■ Stored items from a collection:
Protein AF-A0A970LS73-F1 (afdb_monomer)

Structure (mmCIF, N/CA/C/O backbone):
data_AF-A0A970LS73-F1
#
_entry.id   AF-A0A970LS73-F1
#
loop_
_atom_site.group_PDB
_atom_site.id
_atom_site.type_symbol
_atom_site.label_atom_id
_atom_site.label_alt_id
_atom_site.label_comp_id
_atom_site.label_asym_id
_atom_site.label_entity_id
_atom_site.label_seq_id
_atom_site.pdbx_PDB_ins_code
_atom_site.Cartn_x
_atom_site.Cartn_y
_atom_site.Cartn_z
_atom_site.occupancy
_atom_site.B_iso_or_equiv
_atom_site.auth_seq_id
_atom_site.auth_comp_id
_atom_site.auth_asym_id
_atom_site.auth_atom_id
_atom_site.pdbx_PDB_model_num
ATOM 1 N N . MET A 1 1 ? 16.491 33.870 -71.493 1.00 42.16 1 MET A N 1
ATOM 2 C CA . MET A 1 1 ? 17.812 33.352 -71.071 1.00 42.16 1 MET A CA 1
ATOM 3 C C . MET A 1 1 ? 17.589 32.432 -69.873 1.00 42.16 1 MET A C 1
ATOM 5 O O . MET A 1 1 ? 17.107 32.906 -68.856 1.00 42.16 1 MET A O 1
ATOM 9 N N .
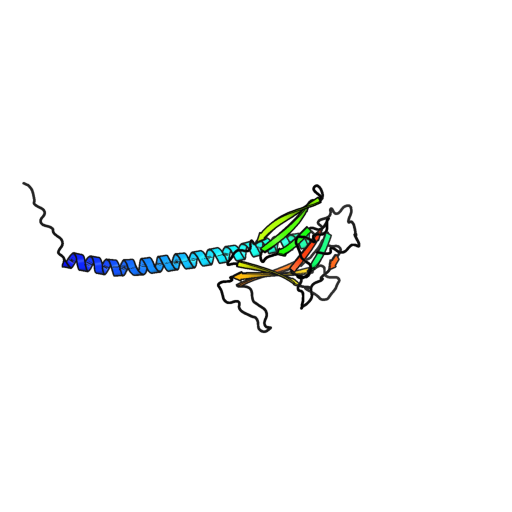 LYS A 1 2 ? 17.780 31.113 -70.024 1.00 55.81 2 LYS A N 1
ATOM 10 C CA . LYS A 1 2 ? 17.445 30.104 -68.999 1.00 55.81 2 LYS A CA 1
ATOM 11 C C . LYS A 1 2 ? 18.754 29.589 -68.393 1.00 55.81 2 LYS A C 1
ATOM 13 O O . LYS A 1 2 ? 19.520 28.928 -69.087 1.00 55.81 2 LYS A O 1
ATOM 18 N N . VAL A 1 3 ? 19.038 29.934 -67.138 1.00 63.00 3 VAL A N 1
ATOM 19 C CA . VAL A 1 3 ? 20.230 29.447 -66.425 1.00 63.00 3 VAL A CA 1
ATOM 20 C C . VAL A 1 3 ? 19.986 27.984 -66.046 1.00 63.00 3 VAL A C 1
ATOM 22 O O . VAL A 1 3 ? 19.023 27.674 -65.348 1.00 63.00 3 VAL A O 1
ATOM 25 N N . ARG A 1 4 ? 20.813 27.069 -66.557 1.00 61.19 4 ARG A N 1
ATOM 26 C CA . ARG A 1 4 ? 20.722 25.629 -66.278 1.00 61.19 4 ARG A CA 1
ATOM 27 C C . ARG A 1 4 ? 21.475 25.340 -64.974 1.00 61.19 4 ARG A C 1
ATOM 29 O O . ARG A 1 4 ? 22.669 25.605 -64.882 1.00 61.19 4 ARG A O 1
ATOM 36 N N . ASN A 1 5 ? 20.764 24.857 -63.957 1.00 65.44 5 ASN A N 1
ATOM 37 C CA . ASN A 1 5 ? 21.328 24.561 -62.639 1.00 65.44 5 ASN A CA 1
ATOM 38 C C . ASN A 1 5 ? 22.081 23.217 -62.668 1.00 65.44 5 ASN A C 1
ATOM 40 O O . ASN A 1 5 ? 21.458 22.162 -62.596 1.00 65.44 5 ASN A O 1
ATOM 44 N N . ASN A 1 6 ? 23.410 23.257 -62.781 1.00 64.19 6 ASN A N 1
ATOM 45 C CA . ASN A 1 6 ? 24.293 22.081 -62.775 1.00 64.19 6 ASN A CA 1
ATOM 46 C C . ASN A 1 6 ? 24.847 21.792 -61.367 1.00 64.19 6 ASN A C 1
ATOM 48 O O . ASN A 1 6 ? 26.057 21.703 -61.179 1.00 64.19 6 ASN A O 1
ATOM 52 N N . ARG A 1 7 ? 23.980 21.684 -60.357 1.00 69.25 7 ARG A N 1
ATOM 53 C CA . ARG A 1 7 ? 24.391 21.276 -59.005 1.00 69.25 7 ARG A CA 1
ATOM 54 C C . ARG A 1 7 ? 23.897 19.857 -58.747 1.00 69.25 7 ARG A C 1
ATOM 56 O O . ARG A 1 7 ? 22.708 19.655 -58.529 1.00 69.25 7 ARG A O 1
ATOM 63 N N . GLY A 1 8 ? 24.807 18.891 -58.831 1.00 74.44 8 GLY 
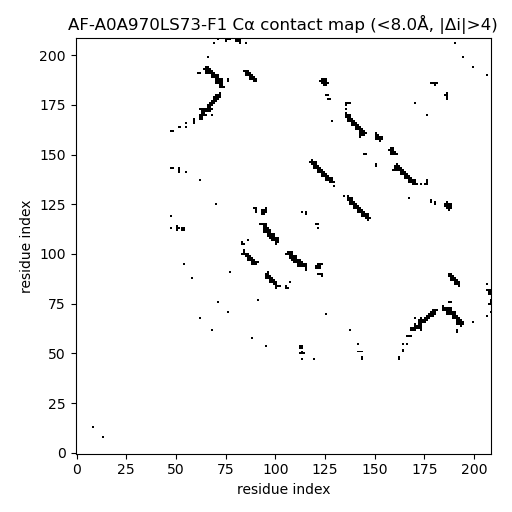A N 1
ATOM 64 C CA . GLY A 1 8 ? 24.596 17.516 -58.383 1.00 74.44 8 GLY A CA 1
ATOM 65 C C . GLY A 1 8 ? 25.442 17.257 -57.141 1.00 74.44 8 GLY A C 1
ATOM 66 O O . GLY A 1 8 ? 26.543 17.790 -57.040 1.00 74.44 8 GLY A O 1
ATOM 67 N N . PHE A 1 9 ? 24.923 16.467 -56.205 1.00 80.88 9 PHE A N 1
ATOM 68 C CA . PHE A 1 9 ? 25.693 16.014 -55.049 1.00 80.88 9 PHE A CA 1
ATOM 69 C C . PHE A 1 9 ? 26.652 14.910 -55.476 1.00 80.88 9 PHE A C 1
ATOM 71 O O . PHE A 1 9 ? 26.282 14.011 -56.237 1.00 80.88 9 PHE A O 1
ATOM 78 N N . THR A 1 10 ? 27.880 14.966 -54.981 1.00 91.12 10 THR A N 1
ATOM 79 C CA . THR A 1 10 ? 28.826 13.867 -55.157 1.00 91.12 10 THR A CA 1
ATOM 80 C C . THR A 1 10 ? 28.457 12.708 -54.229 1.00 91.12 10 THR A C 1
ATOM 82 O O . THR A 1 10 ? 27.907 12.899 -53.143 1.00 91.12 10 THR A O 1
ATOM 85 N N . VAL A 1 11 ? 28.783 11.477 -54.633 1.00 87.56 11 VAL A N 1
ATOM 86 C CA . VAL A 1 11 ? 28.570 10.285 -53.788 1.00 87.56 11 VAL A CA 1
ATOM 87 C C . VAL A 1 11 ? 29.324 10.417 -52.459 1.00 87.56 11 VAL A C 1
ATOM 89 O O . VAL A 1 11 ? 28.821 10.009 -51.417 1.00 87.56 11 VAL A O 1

■ Assignment: Could you please copy the lines above exactly, beginning at the first and ending at the line that contains "ATOM 2 C CA"?

■ Response below:
Protein AF-A0A970LS73-F1 (afdb_monomer)

Structure (mmCIF, N/CA/C/O backbone):
data_AF-A0A970LS73-F1
#
_entry.id   AF-A0A970LS73-F1
#
loop_
_atom_site.group_PDB
_atom_site.id
_atom_site.type_symbol
_atom_site.label_atom_id
_atom_site.label_alt_id
_atom_site.label_comp_id
_atom_site.label_asym_id
_atom_site.label_entity_id
_atom_site.label_seq_id
_atom_site.pdbx_PDB_ins_code
_atom_site.Cartn_x
_atom_site.Cartn_y
_atom_site.Cartn_z
_atom_site.occupancy
_atom_site.B_iso_or_equiv
_atom_site.auth_seq_id
_atom_site.auth_comp_id
_atom_site.auth_asym_id
_atom_site.auth_atom_id
_atom_site.pdbx_PDB_model_num
ATOM 1 N N . MET A 1 1 ? 16.491 33.870 -71.493 1.00 42.16 1 MET A N 1
ATOM 2 C CA . MET A 1 1 ? 17.812 33.352 -71.071 1.00 42.16 1 MET A CA 1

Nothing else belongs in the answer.